## Data

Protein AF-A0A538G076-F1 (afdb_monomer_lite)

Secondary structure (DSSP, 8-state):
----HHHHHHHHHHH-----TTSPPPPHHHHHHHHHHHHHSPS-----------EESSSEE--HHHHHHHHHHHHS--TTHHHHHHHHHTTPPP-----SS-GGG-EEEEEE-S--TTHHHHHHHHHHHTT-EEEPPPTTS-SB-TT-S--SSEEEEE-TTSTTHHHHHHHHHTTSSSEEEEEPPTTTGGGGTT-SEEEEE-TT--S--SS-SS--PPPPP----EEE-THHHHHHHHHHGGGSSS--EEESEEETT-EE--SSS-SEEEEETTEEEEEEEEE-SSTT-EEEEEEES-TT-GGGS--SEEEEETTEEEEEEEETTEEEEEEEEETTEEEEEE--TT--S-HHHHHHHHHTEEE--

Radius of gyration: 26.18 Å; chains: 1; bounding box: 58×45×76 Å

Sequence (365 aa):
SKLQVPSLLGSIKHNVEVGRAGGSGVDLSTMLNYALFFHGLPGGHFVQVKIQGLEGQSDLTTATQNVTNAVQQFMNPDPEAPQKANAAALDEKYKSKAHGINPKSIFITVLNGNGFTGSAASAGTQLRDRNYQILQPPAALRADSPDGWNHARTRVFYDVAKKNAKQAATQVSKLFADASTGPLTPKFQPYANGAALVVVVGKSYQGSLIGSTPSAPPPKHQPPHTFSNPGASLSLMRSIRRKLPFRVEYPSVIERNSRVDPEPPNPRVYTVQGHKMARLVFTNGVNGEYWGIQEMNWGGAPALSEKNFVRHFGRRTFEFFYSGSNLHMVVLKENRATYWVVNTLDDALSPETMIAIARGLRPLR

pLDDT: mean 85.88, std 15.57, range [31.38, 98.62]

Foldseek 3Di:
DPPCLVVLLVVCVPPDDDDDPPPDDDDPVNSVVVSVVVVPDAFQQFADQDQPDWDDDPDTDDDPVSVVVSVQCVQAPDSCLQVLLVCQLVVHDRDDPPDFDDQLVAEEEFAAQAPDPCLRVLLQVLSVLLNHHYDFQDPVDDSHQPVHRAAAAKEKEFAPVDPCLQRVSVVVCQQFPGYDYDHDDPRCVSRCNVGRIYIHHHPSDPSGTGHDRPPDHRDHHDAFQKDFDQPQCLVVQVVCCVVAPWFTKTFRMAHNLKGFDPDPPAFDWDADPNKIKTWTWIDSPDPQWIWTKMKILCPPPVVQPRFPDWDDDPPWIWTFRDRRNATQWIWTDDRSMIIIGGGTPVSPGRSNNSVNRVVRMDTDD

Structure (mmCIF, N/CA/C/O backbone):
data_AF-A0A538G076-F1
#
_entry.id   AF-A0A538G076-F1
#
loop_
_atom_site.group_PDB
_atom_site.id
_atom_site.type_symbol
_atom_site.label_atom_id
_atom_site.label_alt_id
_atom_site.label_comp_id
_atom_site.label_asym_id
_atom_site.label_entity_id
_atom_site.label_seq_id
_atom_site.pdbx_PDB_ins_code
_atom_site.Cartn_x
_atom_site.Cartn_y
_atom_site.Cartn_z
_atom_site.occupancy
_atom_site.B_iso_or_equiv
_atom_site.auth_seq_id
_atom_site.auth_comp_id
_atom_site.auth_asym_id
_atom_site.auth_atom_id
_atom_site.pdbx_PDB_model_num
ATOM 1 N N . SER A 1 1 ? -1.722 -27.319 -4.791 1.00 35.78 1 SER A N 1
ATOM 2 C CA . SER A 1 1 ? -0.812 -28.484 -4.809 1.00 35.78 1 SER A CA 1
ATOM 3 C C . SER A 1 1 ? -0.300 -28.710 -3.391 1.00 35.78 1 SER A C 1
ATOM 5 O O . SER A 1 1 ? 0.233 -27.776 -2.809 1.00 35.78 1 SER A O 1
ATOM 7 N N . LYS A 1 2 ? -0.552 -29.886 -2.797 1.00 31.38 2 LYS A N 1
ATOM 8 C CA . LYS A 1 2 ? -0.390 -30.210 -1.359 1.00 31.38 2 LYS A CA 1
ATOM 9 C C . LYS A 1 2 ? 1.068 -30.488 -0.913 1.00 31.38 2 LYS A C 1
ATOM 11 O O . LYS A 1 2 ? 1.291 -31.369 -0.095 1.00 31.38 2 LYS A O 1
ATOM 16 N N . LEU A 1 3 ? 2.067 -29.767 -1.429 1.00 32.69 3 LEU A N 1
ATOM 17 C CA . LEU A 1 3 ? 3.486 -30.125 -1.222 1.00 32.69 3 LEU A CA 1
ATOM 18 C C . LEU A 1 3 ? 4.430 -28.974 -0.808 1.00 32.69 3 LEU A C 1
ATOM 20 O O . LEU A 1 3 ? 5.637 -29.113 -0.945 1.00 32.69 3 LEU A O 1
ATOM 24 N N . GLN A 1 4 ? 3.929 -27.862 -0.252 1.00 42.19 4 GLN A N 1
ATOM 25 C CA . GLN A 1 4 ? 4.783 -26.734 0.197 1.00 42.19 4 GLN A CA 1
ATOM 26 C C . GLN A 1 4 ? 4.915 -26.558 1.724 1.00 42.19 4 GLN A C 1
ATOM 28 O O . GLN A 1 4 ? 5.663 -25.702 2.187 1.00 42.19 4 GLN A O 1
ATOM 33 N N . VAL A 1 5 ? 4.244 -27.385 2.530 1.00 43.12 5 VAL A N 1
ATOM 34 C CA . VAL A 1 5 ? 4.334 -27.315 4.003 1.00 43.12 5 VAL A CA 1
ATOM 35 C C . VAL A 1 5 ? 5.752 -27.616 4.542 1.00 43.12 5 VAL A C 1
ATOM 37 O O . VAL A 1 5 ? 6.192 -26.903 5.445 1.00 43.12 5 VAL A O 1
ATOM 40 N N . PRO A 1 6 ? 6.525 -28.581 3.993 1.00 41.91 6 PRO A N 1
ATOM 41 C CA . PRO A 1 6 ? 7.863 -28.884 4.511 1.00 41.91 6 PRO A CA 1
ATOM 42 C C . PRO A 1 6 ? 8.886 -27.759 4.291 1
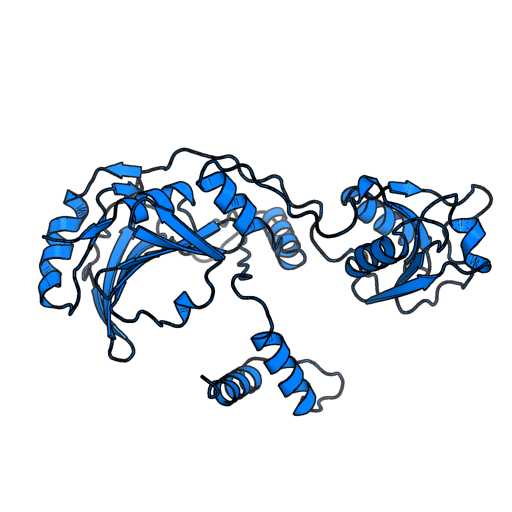.00 41.91 6 PRO A C 1
ATOM 44 O O . PRO A 1 6 ? 9.729 -27.525 5.154 1.00 41.91 6 PRO A O 1
ATOM 47 N N . SER A 1 7 ? 8.809 -27.035 3.166 1.00 45.78 7 SER A N 1
ATOM 48 C CA . SER A 1 7 ? 9.763 -25.957 2.861 1.00 45.78 7 SER A CA 1
ATOM 49 C C . SER A 1 7 ? 9.548 -24.729 3.745 1.00 45.78 7 SER A C 1
ATOM 51 O O . SER A 1 7 ? 10.518 -24.095 4.146 1.00 45.78 7 SER A O 1
ATOM 53 N N . LEU A 1 8 ? 8.294 -24.431 4.108 1.00 44.31 8 LEU A N 1
ATOM 54 C CA . LEU A 1 8 ? 7.965 -23.335 5.024 1.00 44.31 8 LEU A CA 1
ATOM 55 C C . LEU A 1 8 ? 8.483 -23.606 6.448 1.00 44.31 8 LEU A C 1
ATOM 57 O O . LEU A 1 8 ? 9.012 -22.706 7.097 1.00 44.31 8 LEU A O 1
ATOM 61 N N . LEU A 1 9 ? 8.378 -24.857 6.916 1.00 46.28 9 LEU A N 1
ATOM 62 C CA . LEU A 1 9 ? 8.873 -25.285 8.232 1.00 46.28 9 LEU A CA 1
ATOM 63 C C . LEU A 1 9 ? 10.394 -25.114 8.360 1.00 46.28 9 LEU A C 1
ATOM 65 O O . LEU A 1 9 ? 10.874 -24.670 9.403 1.00 46.28 9 LEU A O 1
ATOM 69 N N . GLY A 1 10 ? 11.147 -25.408 7.294 1.00 42.25 10 GLY A N 1
ATOM 70 C CA . GLY A 1 10 ? 12.594 -25.177 7.248 1.00 42.25 10 GLY A CA 1
ATOM 71 C C . GLY A 1 10 ? 12.959 -23.693 7.337 1.00 42.25 10 GLY A C 1
ATOM 72 O O . GLY A 1 10 ? 13.827 -23.316 8.121 1.00 42.25 10 GLY A O 1
ATOM 73 N N . SER A 1 11 ? 12.256 -22.832 6.595 1.00 45.47 11 SER A N 1
ATOM 74 C CA . SER A 1 11 ? 12.487 -21.381 6.617 1.00 45.47 11 SER A CA 1
ATOM 75 C C . SER A 1 11 ? 12.120 -20.736 7.957 1.00 45.47 11 SER A C 1
ATOM 77 O O . SER A 1 11 ? 12.837 -19.846 8.408 1.00 45.47 11 SER A O 1
ATOM 79 N N . ILE A 1 12 ? 11.056 -21.200 8.621 1.00 47.19 12 ILE A N 1
ATOM 80 C CA . ILE A 1 12 ? 10.648 -20.717 9.950 1.00 47.19 12 ILE A CA 1
ATOM 81 C C . ILE A 1 12 ? 11.662 -21.145 11.020 1.00 47.19 12 ILE A C 1
ATOM 83 O O . ILE A 1 12 ? 12.054 -20.328 11.848 1.00 47.19 12 ILE A O 1
ATOM 87 N N . LYS A 1 13 ? 12.150 -22.392 10.971 1.00 47.50 13 LYS A N 1
ATOM 88 C CA . LYS A 1 13 ? 13.138 -22.918 11.930 1.00 47.50 13 LYS A CA 1
ATOM 89 C C . LYS A 1 13 ? 14.452 -22.127 11.942 1.00 47.50 13 LYS A C 1
ATOM 91 O O . LYS A 1 13 ? 15.094 -22.057 12.983 1.00 47.50 13 LYS A O 1
ATOM 96 N N . HIS A 1 14 ? 14.852 -21.558 10.804 1.00 43.34 14 HIS A N 1
ATOM 97 C CA . HIS A 1 14 ? 16.121 -20.836 10.671 1.00 43.34 14 HIS A CA 1
ATOM 98 C C . HIS A 1 14 ? 16.013 -19.312 10.797 1.00 43.34 14 HIS A C 1
ATOM 100 O O . HIS A 1 14 ? 17.032 -18.680 11.047 1.00 43.34 14 HIS A O 1
ATOM 106 N N . ASN A 1 15 ? 14.823 -18.721 10.635 1.00 40.16 15 ASN A N 1
ATOM 107 C CA . ASN A 1 15 ? 14.660 -17.258 10.609 1.00 40.16 15 ASN A CA 1
ATOM 108 C C . ASN A 1 15 ? 13.761 -16.701 11.721 1.00 40.16 15 ASN A C 1
ATOM 110 O O . ASN A 1 15 ? 13.586 -15.488 11.801 1.00 40.16 15 ASN A O 1
ATOM 114 N N . VAL A 1 16 ? 13.162 -17.554 12.558 1.00 42.84 16 VAL A N 1
ATOM 115 C CA . VAL A 1 16 ? 12.293 -17.108 13.652 1.00 42.84 16 VAL A CA 1
ATOM 116 C C . VAL A 1 16 ? 12.944 -17.425 14.997 1.00 42.84 16 VAL A C 1
ATOM 118 O O . VAL A 1 16 ? 12.828 -18.535 15.514 1.00 42.84 16 VAL A O 1
ATOM 121 N N . GLU A 1 17 ? 13.574 -16.421 15.603 1.00 44.69 17 GLU A N 1
ATOM 122 C CA . GLU A 1 17 ? 13.815 -16.402 17.046 1.00 44.69 17 GLU A CA 1
ATOM 123 C C . GLU A 1 17 ? 12.514 -16.001 17.751 1.00 44.69 17 GLU A C 1
ATOM 125 O O . GLU A 1 17 ? 12.173 -14.825 17.865 1.00 44.69 17 GLU A O 1
ATOM 130 N N . VAL A 1 18 ? 11.745 -16.986 18.223 1.00 49.88 18 VAL A N 1
ATOM 131 C CA . VAL A 1 18 ? 10.671 -16.708 19.185 1.00 49.88 18 VAL A CA 1
ATOM 132 C C . VAL A 1 18 ? 11.290 -16.726 20.576 1.00 49.88 18 VAL A C 1
ATOM 134 O O . VAL A 1 18 ? 11.577 -17.791 21.121 1.00 49.88 18 VAL A O 1
ATOM 137 N N . GLY A 1 19 ? 11.483 -15.549 21.166 1.00 37.38 19 GLY A N 1
ATOM 138 C CA . GLY A 1 19 ? 11.897 -15.430 22.560 1.00 37.38 19 GLY A CA 1
ATOM 139 C C . GLY A 1 19 ? 10.819 -15.979 23.500 1.00 37.38 19 GLY A C 1
ATOM 140 O O . GLY A 1 19 ? 9.867 -15.278 23.835 1.00 37.38 19 GLY A O 1
ATOM 141 N N . ARG A 1 20 ? 10.959 -17.231 23.948 1.00 42.62 20 ARG A N 1
ATOM 142 C CA . ARG A 1 20 ? 10.307 -17.721 25.171 1.00 42.62 20 ARG A CA 1
ATOM 143 C C . ARG A 1 20 ? 11.252 -17.486 26.345 1.00 42.62 20 ARG A C 1
ATOM 145 O O . ARG A 1 20 ? 12.429 -17.839 26.283 1.00 42.62 20 ARG A O 1
ATOM 152 N N . ALA A 1 21 ? 10.734 -16.923 27.434 1.00 35.50 21 ALA A N 1
ATOM 153 C CA . ALA A 1 21 ? 11.465 -16.882 28.694 1.00 35.50 21 ALA A CA 1
ATOM 154 C C . ALA A 1 21 ? 11.833 -18.321 29.115 1.00 35.50 21 ALA A C 1
ATOM 156 O O . ALA A 1 21 ? 10.960 -19.187 29.156 1.00 35.50 21 ALA A O 1
ATOM 157 N N . GLY A 1 22 ? 13.114 -18.577 29.403 1.00 48.34 22 GLY A N 1
ATOM 158 C CA . GLY A 1 22 ? 13.587 -19.862 29.940 1.00 48.34 22 GLY A CA 1
ATOM 159 C C . GLY A 1 22 ? 14.296 -20.818 28.968 1.00 48.34 22 GLY A C 1
ATOM 160 O O . GLY A 1 22 ? 14.520 -21.963 29.341 1.00 48.34 22 GLY A O 1
ATOM 161 N N . GLY A 1 23 ? 14.
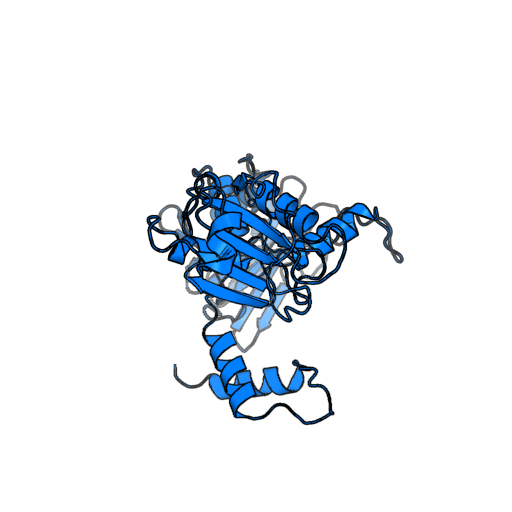657 -20.398 27.748 1.00 39.31 23 GLY A N 1
ATOM 162 C CA . GLY A 1 23 ? 15.618 -21.128 26.893 1.00 39.31 23 GLY A CA 1
ATOM 163 C C . GLY A 1 23 ? 15.151 -22.475 26.317 1.00 39.31 23 GLY A C 1
ATOM 164 O O . GLY A 1 23 ? 15.945 -23.194 25.716 1.00 39.31 23 GLY A O 1
ATOM 165 N N . SER A 1 24 ? 13.876 -22.832 26.470 1.00 50.00 24 SER A N 1
ATOM 166 C CA . SER A 1 24 ? 13.295 -24.020 25.839 1.00 50.00 24 SER A CA 1
ATOM 167 C C . SER A 1 24 ? 12.861 -23.703 24.405 1.00 50.00 24 SER A C 1
ATOM 169 O O . SER A 1 24 ? 12.177 -22.710 24.152 1.00 50.00 24 SER A O 1
ATOM 171 N N . GLY A 1 25 ? 13.273 -24.550 23.456 1.00 52.53 25 GLY A N 1
ATOM 172 C CA . GLY A 1 25 ? 12.900 -24.422 22.048 1.00 52.53 25 GLY A CA 1
ATOM 173 C C . GLY A 1 25 ? 11.382 -24.437 21.836 1.00 52.53 25 GLY A C 1
ATOM 174 O O . GLY A 1 25 ? 10.617 -24.979 22.635 1.00 52.53 25 GLY A O 1
ATOM 175 N N . VAL A 1 26 ? 10.935 -23.822 20.743 1.00 57.97 26 VAL A N 1
ATOM 176 C CA . VAL A 1 26 ? 9.518 -23.778 20.361 1.00 57.97 26 VAL A CA 1
ATOM 177 C C . VAL A 1 26 ? 9.038 -25.193 20.030 1.00 57.97 26 VAL A C 1
ATOM 179 O O . VAL A 1 26 ? 9.663 -25.883 19.226 1.00 57.97 26 VAL A O 1
ATOM 182 N N . ASP A 1 27 ? 7.938 -25.636 20.642 1.00 69.19 27 ASP
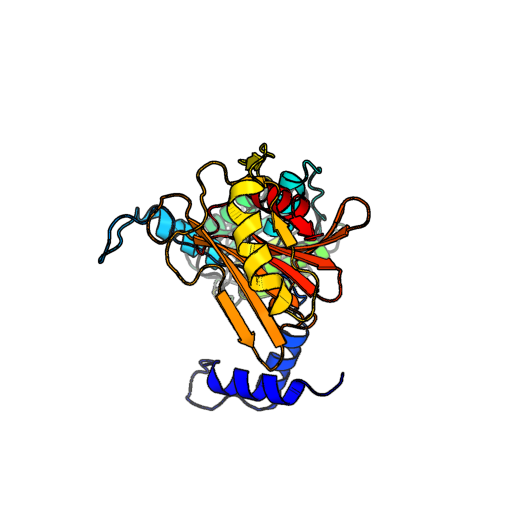 A N 1
ATOM 183 C CA . ASP A 1 27 ? 7.399 -26.972 20.380 1.00 69.19 27 ASP A CA 1
ATOM 184 C C . ASP A 1 27 ? 6.839 -27.089 18.945 1.00 69.19 27 ASP A C 1
ATOM 186 O O . ASP A 1 27 ? 6.437 -26.101 18.320 1.00 69.19 27 ASP A O 1
ATOM 190 N N . LEU A 1 28 ? 6.783 -28.319 18.426 1.00 61.78 28 LEU A N 1
ATOM 191 C CA . LEU A 1 28 ? 6.360 -28.605 17.054 1.00 61.78 28 LEU A CA 1
ATOM 192 C C . LEU A 1 28 ? 4.914 -28.166 16.755 1.00 61.78 28 LEU A C 1
ATOM 194 O O . LEU A 1 28 ? 4.627 -27.757 15.635 1.00 61.78 28 LEU A O 1
ATOM 198 N N . SER A 1 29 ? 4.008 -28.221 17.735 1.00 69.25 29 SER A N 1
ATOM 199 C CA . SER A 1 29 ? 2.613 -27.784 17.586 1.00 69.25 29 SER A CA 1
ATOM 200 C C . SER A 1 29 ? 2.501 -26.261 17.500 1.00 69.25 29 SER A C 1
ATOM 202 O O . SER A 1 29 ? 1.755 -25.740 16.673 1.00 69.25 29 SER A O 1
ATOM 204 N N . THR A 1 30 ? 3.322 -25.537 18.262 1.00 65.25 30 THR A N 1
ATOM 205 C CA . THR A 1 30 ? 3.456 -24.083 18.177 1.00 65.25 30 THR A CA 1
ATOM 206 C C . THR A 1 30 ? 4.036 -23.688 16.816 1.00 65.25 30 THR A C 1
ATOM 208 O O . THR A 1 30 ? 3.492 -22.805 16.156 1.00 65.25 30 THR A O 1
ATOM 211 N N . MET A 1 31 ? 5.069 -24.387 16.329 1.00 62.22 31 MET A N 1
ATOM 212 C CA . MET A 1 31 ? 5.600 -24.179 14.974 1.00 62.22 31 MET A CA 1
ATOM 213 C C . MET A 1 31 ? 4.559 -24.458 13.885 1.00 62.22 31 MET A C 1
ATOM 215 O O . MET A 1 31 ? 4.460 -23.691 12.928 1.00 62.22 31 MET A O 1
ATOM 219 N N . LEU A 1 32 ? 3.757 -25.519 14.033 1.00 67.38 32 LEU A N 1
ATOM 220 C CA . LEU A 1 32 ? 2.679 -25.840 13.096 1.00 67.38 32 LEU A CA 1
ATOM 221 C C . LEU A 1 32 ? 1.604 -24.749 13.091 1.00 67.38 32 LEU A C 1
ATOM 223 O O . LEU A 1 32 ? 1.138 -24.364 12.024 1.00 67.38 32 LEU A O 1
ATOM 227 N N . ASN A 1 33 ? 1.253 -24.215 14.262 1.00 67.69 33 ASN A N 1
ATOM 228 C CA . ASN A 1 33 ? 0.307 -23.110 14.391 1.00 67.69 33 ASN A CA 1
ATOM 229 C C . ASN A 1 33 ? 0.840 -21.831 13.738 1.00 67.69 33 ASN A C 1
ATOM 231 O O . ASN A 1 33 ? 0.080 -21.163 13.045 1.00 67.69 33 ASN A O 1
ATOM 235 N N . TYR A 1 34 ? 2.133 -21.518 13.876 1.00 57.16 34 TYR A N 1
ATOM 236 C CA . TYR A 1 34 ? 2.754 -20.408 13.146 1.00 57.16 34 TYR A CA 1
ATOM 237 C C . TYR A 1 34 ? 2.771 -20.655 11.636 1.00 57.16 34 TYR A C 1
ATOM 239 O O . TYR A 1 34 ? 2.413 -19.764 10.877 1.00 57.16 34 TYR A O 1
ATOM 247 N N . ALA A 1 35 ? 3.126 -21.857 11.178 1.00 61.59 35 ALA A N 1
ATOM 248 C CA . ALA A 1 35 ? 3.124 -22.189 9.753 1.00 61.59 35 ALA A CA 1
ATOM 249 C C . ALA A 1 35 ? 1.712 -22.117 9.143 1.00 61.59 35 ALA A C 1
ATOM 251 O O . ALA A 1 35 ? 1.538 -21.564 8.059 1.00 61.59 35 ALA A O 1
ATOM 252 N N . LEU A 1 36 ? 0.697 -22.625 9.851 1.00 69.50 36 LEU A N 1
ATOM 253 C CA . LEU A 1 36 ? -0.714 -22.510 9.471 1.00 69.50 36 LEU A CA 1
ATOM 254 C C . LEU A 1 36 ? -1.197 -21.061 9.514 1.00 69.50 36 LEU A C 1
ATOM 256 O O . LEU A 1 36 ? -1.936 -20.652 8.625 1.00 69.50 36 LEU A O 1
ATOM 260 N N . PHE A 1 37 ? -0.764 -20.283 10.506 1.00 65.12 37 PHE A N 1
ATOM 261 C CA . PHE A 1 37 ? -1.034 -18.853 10.584 1.00 65.12 37 PHE A CA 1
ATOM 262 C C . PHE A 1 37 ? -0.451 -18.130 9.369 1.00 65.12 37 PHE A C 1
ATOM 264 O O . PHE A 1 37 ? -1.215 -17.515 8.637 1.00 65.12 37 PHE A O 1
ATOM 271 N N . PHE A 1 38 ? 0.847 -18.281 9.080 1.00 60.16 38 PHE A N 1
ATOM 272 C CA . PHE A 1 38 ? 1.502 -17.669 7.919 1.00 60.16 38 PHE A CA 1
ATOM 273 C C . PHE A 1 38 ? 0.875 -18.106 6.591 1.00 60.16 38 PHE A C 1
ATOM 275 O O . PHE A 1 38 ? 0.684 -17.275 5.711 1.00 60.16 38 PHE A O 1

## What you have to do
Return, word for word, the lines of the data above from the line with "ATOM 88 C CA" through the line with "ATOM 122 C CA", inclusive.

## Output of the exercise
ATOM 88 C CA . LYS A 1 13 ? 13.138 -22.918 11.930 1.00 47.50 13 LYS A CA 1
ATOM 89 C C . LYS A 1 13 ? 14.452 -22.127 11.942 1.00 47.50 13 LYS A C 1
ATOM 91 O O . LYS A 1 13 ? 15.094 -22.057 12.983 1.00 47.50 13 LYS A O 1
ATOM 96 N N . HIS A 1 14 ? 14.852 -21.558 10.804 1.00 43.34 14 HIS A N 1
ATOM 97 C CA . HIS A 1 14 ? 16.121 -20.836 10.671 1.00 43.34 14 HIS A CA 1
ATOM 98 C C . HIS A 1 14 ? 16.013 -19.312 10.797 1.00 43.34 14 HIS A C 1
ATOM 100 O O . HIS A 1 14 ? 17.032 -18.680 11.047 1.00 43.34 14 HIS A O 1
ATOM 106 N N . ASN A 1 15 ? 14.823 -18.721 10.635 1.00 40.16 15 ASN A N 1
ATOM 107 C CA . ASN A 1 15 ? 14.660 -17.258 10.609 1.00 40.16 15 ASN A CA 1
ATOM 108 C C . ASN A 1 15 ? 13.761 -16.701 11.721 1.00 40.16 15 ASN A C 1
ATOM 110 O O . ASN A 1 15 ? 13.586 -15.488 11.801 1.00 40.16 15 ASN A O 1
ATOM 114 N N . VAL A 1 16 ? 13.162 -17.554 12.558 1.00 42.84 16 VAL A N 1
ATOM 115 C CA . VAL A 1 16 ? 12.293 -17.108 13.652 1.00 42.84 16 VAL A CA 1
ATOM 116 C C . VAL A 1 16 ? 12.944 -17.425 14.997 1.00 42.84 16 VAL A C 1
ATOM 118 O O . VAL A 1 16 ? 12.828 -18.535 15.514 1.00 42.84 16 VAL A O 1
ATOM 121 N N . GLU A 1 17 ? 13.574 -16.421 15.603 1.00 44.69 17 GLU A N 1
ATOM 122 C CA . GLU A 1 17 ? 13.815 -16.402 17.046 1.00 44.69 17 GLU A CA 1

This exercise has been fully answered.